NSF Grant Funds Climate Change-in-Reverse Project

Scientists at the University of Rochester expect to learn more about the role of CO2 in climate change through a study of reverse global warming— by researching the first ice sheets formed in the Northern Hemisphere.

The National Science Foundation (NSF) has awarded $4.24 million to Carmala Garzione and John Tarduno, both professors of earth and environmental sciences, to launch the joint U.S.-China research project.

“While there are several hypotheses for the onset of cooling, each one has its problems,” said Garzione. “A decrease in atmospheric CO2 provides the most straightforward explanation.”

Garzione and her colleagues will test their theory for why the planet began cooling three million years ago: that iron-rich dust from Asian deserts may have fertilized the North Pacific Ocean, stimulating the growth of algae that reduced atmospheric CO2 and ultimately caused the big chill.

“The depletion of atmospheric CO2, in turn, would have led to a cooler climate that may have made conditions even more arid,” said Garzione.” And that would have resulted in a cycle of increased dust, more iron deposits in the ocean, the further loss of CO2, and continued cooling.”

Garzione and her colleagues expect the results of their work to provide additional insights. “We hope our research will give us a more precise understanding of the role that CO2 plays in climate change,” she said. “And that knowledge may help us address questions related to the current increase in both CO2 and global temperatures.”

A key question, according to Garzione, is whether there was a “tectonic trigger”—such as the growth of mountain ranges on the northern margin of Tibet—that caused isolated basins to become arid between these ranges, as well as an increase in the amount of airborne dust.

Garzione’s colleague John Tarduno will evaluate the algal growth that’s associated with the deposition of the dust from the Asian deserts. “A central test of our hypothesis involves timing,” he said. “Specifically, is there a correlation between the release of dust from the deserts and the buildup of sediments in the ocean?”

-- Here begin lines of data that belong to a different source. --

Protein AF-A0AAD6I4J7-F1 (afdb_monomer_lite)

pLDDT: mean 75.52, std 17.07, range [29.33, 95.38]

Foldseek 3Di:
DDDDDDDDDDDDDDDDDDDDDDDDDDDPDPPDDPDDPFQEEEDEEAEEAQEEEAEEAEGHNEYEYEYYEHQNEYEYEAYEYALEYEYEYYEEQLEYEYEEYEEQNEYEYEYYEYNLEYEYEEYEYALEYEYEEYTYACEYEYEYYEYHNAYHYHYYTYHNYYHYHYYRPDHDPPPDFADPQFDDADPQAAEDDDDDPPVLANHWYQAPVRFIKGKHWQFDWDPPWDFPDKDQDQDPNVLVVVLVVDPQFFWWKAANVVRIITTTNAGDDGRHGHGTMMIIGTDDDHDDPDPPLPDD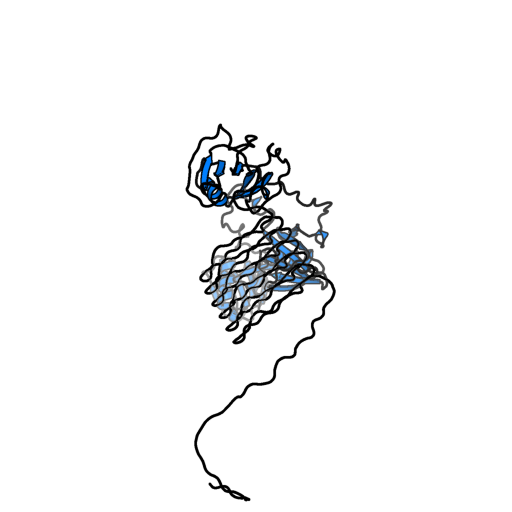DPDQDPPNLAQPWDQEPLQWIKGKHAQFAQPDDFPDKDAAQGSNVLVNVQSVPPQFFKWKAQNPRRMITTHNDQDDTDGGGNRIMMIGTPGGPCPCVVVPPDDPDPDDDDDPPQADQDAQDWDAAPNFTKGKHFQKDFDDDDDDKDWDQVDQGPNVLVVVCVVVVVAAQWWFAFPVGTIIGHGPPTDIDRDDGTGIIIGTPVD

Structure (mmCIF, N/CA/C/O backbone):
data_AF-A0AAD6I4J7-F1
#
_entry.id   AF-A0AAD6I4J7-F1
#
loop_
_atom_site.group_PDB
_atom_site.id
_atom_site.type_symbol
_atom_site.label_atom_id
_atom_site.label_alt_id
_atom_site.label_comp_id
_atom_site.label_asym_id
_atom_site.label_entity_id
_atom_site.label_seq_id
_atom_site.pdbx_PDB_ins_code
_atom_site.Cartn_x
_atom_site.Cartn_y
_atom_site.Cartn_z
_atom_site.occupancy
_atom_site.B_iso_or_equiv
_atom_site.auth_seq_id
_atom_site.auth_comp_id
_atom_site.auth_asym_id
_atom_site.auth_atom_id
_atom_site.pdbx_PDB_model_num
ATOM 1 N N . MET A 1 1 ? 43.440 -36.063 60.245 1.00 34.28 1 MET A N 1
ATOM 2 C CA . MET A 1 1 ? 44.835 -36.560 60.341 1.00 34.28 1 MET A CA 1
ATOM 3 C C . MET A 1 1 ? 44.890 -37.940 59.708 1.00 34.28 1 MET A C 1
ATOM 5 O O . MET A 1 1 ? 43.866 -38.593 59.775 1.00 34.28 1 MET A O 1
ATOM 9 N N . ARG A 1 2 ? 46.043 -38.287 59.110 1.00 29.33 2 ARG A N 1
ATOM 10 C CA . ARG A 1 2 ? 46.522 -39.563 58.518 1.00 29.33 2 ARG A CA 1
ATOM 11 C C . ARG A 1 2 ? 45.532 -40.654 58.018 1.00 29.33 2 ARG A C 1
ATOM 13 O O . ARG A 1 2 ? 44.556 -40.961 58.687 1.00 29.33 2 ARG A O 1
ATOM 20 N N . PRO A 1 3 ? 45.834 -41.281 56.860 1.00 57.66 3 PRO A N 1
ATOM 21 C CA . PRO A 1 3 ? 45.141 -42.479 56.380 1.00 57.66 3 PRO A CA 1
ATOM 22 C C . PRO A 1 3 ? 45.652 -43.718 57.132 1.00 57.66 3 PRO A C 1
ATOM 24 O O . PRO A 1 3 ? 46.561 -43.589 57.951 1.00 57.66 3 PRO A O 1
ATOM 27 N N . ASP A 1 4 ? 45.187 -44.910 56.746 1.00 37.28 4 ASP A N 1
ATOM 28 C CA . ASP A 1 4 ? 46.137 -46.001 56.506 1.00 37.28 4 ASP A CA 1
ATOM 29 C C . ASP A 1 4 ? 45.577 -47.142 55.639 1.00 37.28 4 ASP A C 1
ATOM 31 O O . ASP A 1 4 ? 44.378 -47.409 55.641 1.00 37.28 4 ASP A O 1
ATOM 35 N N . ASN A 1 5 ? 46.521 -47.852 55.006 1.00 36.34 5 ASN A N 1
ATOM 36 C CA . ASN A 1 5 ? 46.502 -49.292 54.707 1.00 36.34 5 ASN A CA 1
ATOM 37 C C . ASN A 1 5 ? 45.644 -49.889 53.556 1.00 36.34 5 ASN A C 1
ATOM 39 O O . ASN A 1 5 ? 44.445 -49.660 53.473 1.00 36.34 5 ASN A O 1
ATOM 43 N N . THR A 1 6 ? 46.187 -50.762 52.681 1.00 43.66 6 THR A N 1
ATOM 44 C CA . THR A 1 6 ? 47.605 -51.048 52.309 1.00 43.66 6 THR A CA 1
ATOM 45 C C . THR A 1 6 ? 47.691 -51.918 51.027 1.00 43.66 6 THR A C 1
ATOM 47 O O . THR A 1 6 ? 46.678 -52.431 50.567 1.00 43.66 6 THR A O 1
ATOM 50 N N . LEU A 1 7 ? 48.939 -52.213 50.605 1.00 40.00 7 LEU A N 1
ATOM 51 C CA . LEU A 1 7 ? 49.423 -53.451 49.949 1.00 40.00 7 LEU A CA 1
ATOM 52 C C . LEU A 1 7 ? 49.146 -53.628 48.421 1.00 40.00 7 LEU A C 1
ATOM 54 O O . LEU A 1 7 ? 48.038 -53.388 47.968 1.00 40.00 7 LEU A O 1
ATOM 58 N N . TYR A 1 8 ? 50.074 -54.138 47.579 1.00 34.81 8 TYR A N 1
ATOM 59 C CA . TYR A 1 8 ? 51.557 -54.178 47.664 1.00 34.81 8 TYR A CA 1
ATOM 60 C C . TYR A 1 8 ? 52.250 -54.693 46.366 1.00 34.81 8 TYR A C 1
ATOM 62 O O . TYR A 1 8 ? 51.628 -55.458 45.641 1.00 34.81 8 TYR A O 1
ATOM 70 N N . LEU A 1 9 ? 53.566 -54.414 46.207 1.00 34.72 9 LEU A N 1
ATOM 71 C CA . LEU A 1 9 ? 54.574 -55.089 45.330 1.00 34.72 9 LEU A CA 1
ATOM 72 C C . LEU A 1 9 ? 54.318 -55.054 43.793 1.00 34.72 9 LEU A C 1
ATOM 74 O O . LEU A 1 9 ? 53.185 -54.896 43.368 1.00 34.72 9 LEU A O 1
ATOM 78 N N . ILE A 1 10 ? 55.263 -55.210 42.845 1.00 36.44 10 ILE A N 1
ATOM 79 C CA . ILE A 1 10 ? 56.731 -54.994 42.659 1.00 36.44 10 ILE A CA 1
ATOM 80 C C . ILE A 1 10 ? 56.870 -54.648 41.145 1.00 36.44 10 ILE A C 1
ATOM 82 O O . ILE A 1 10 ? 56.096 -55.170 40.349 1.00 36.44 10 ILE A O 1
ATOM 86 N N . GLY A 1 11 ? 57.814 -53.851 40.627 1.00 31.59 11 GLY A N 1
ATOM 87 C CA . GLY A 1 11 ? 58.862 -53.017 41.225 1.00 31.59 11 GLY A CA 1
ATOM 88 C C . GLY A 1 11 ? 59.959 -52.661 40.193 1.00 31.59 11 GLY A C 1
ATOM 89 O O . GLY A 1 11 ? 60.039 -53.277 39.136 1.00 31.59 11 GLY A O 1
ATOM 90 N N . VAL A 1 12 ? 60.829 -51.710 40.561 1.00 35.41 12 VAL A N 1
ATOM 91 C CA . VAL A 1 12 ? 62.023 -51.208 39.831 1.00 35.41 12 VAL A CA 1
ATOM 92 C C . VAL A 1 12 ? 61.750 -50.330 38.596 1.00 35.41 12 VAL A C 1
ATOM 94 O O . VAL A 1 12 ? 61.013 -50.677 37.681 1.00 35.41 12 VAL A O 1
ATOM 97 N N . ALA A 1 13 ? 62.386 -49.156 38.591 1.00 33.66 13 ALA A N 1
ATOM 98 C CA . ALA A 1 13 ? 62.197 -48.081 37.623 1.00 33.66 13 ALA A CA 1
ATOM 99 C C . ALA A 1 13 ? 63.538 -47.440 37.237 1.00 33.66 13 ALA A C 1
ATOM 101 O O . ALA A 1 13 ? 64.503 -47.502 37.998 1.00 33.66 13 ALA A O 1
ATOM 102 N N . LEU A 1 14 ? 63.555 -46.727 36.109 1.00 32.44 14 LEU A N 1
ATOM 103 C CA . LEU A 1 14 ? 64.491 -45.631 35.858 1.00 32.44 14 LEU A CA 1
ATOM 104 C C . LEU A 1 14 ? 63.782 -44.562 35.014 1.00 32.44 14 LEU A C 1
ATOM 106 O O . LEU A 1 14 ? 63.116 -44.873 34.030 1.00 32.44 14 LEU A O 1
ATOM 110 N N . LEU A 1 15 ? 63.861 -43.311 35.470 1.00 36.38 15 LEU A N 1
ATOM 111 C CA . LEU A 1 15 ? 63.113 -42.162 34.951 1.00 36.38 15 LEU A CA 1
ATOM 112 C C . LEU A 1 15 ? 63.983 -41.293 34.032 1.00 36.38 15 LEU A C 1
ATOM 114 O O . LEU A 1 15 ? 65.156 -41.070 34.315 1.00 36.38 15 LEU A O 1
ATOM 118 N N . GLY A 1 16 ? 63.365 -40.740 32.985 1.00 31.91 16 GLY A N 1
ATOM 119 C CA . GLY A 1 16 ? 63.971 -39.783 32.054 1.00 31.91 16 GLY A CA 1
ATOM 120 C C . GLY A 1 16 ? 62.904 -39.103 31.186 1.00 31.91 16 GLY A C 1
ATOM 121 O O . GLY A 1 16 ? 62.481 -39.658 30.182 1.00 31.91 16 GLY A O 1
ATOM 122 N N . LEU A 1 17 ? 62.451 -37.934 31.646 1.00 37.53 17 LEU A N 1
ATOM 123 C CA . LEU A 1 17 ? 61.479 -36.968 31.083 1.00 37.53 17 LEU A CA 1
ATOM 124 C C . LEU A 1 17 ? 61.534 -36.792 29.530 1.00 37.53 17 LEU A C 1
ATOM 126 O O . LEU A 1 17 ? 62.614 -36.915 28.965 1.00 37.53 17 LEU A O 1
ATOM 130 N N . THR A 1 18 ? 60.488 -36.421 28.763 1.00 35.88 18 THR A N 1
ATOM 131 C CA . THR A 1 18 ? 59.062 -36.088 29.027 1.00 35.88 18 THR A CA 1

Along with addressing questions about the formation of ice sheets in the Northern Hemisphere, the joint U.S.-China research project will provide unique educational opportunities for students on the two continents. The NSF grant will fund summer schools, workshops, and research exchanges between U.S. and Chinese students that will give them access to shared research facilities in both countries, as well as field localities in China.

“We expect the program to establish a new generation of scientists who will continue working together long after the grant runs its course,” said Garzione.

The research team includes three Chinese institutions and six other U.S. universities (Brown, Columbia, Massachusetts Institute of Technology, University of Arizona, University of Colorado, and University of Texas at Austin).

The Chinese researchers are seeking a companion award from their country’s Ministry of Science and Technology.

The grant money makes it possible to assemble a diverse group of international researchers to address this longstanding problem, said Garzione.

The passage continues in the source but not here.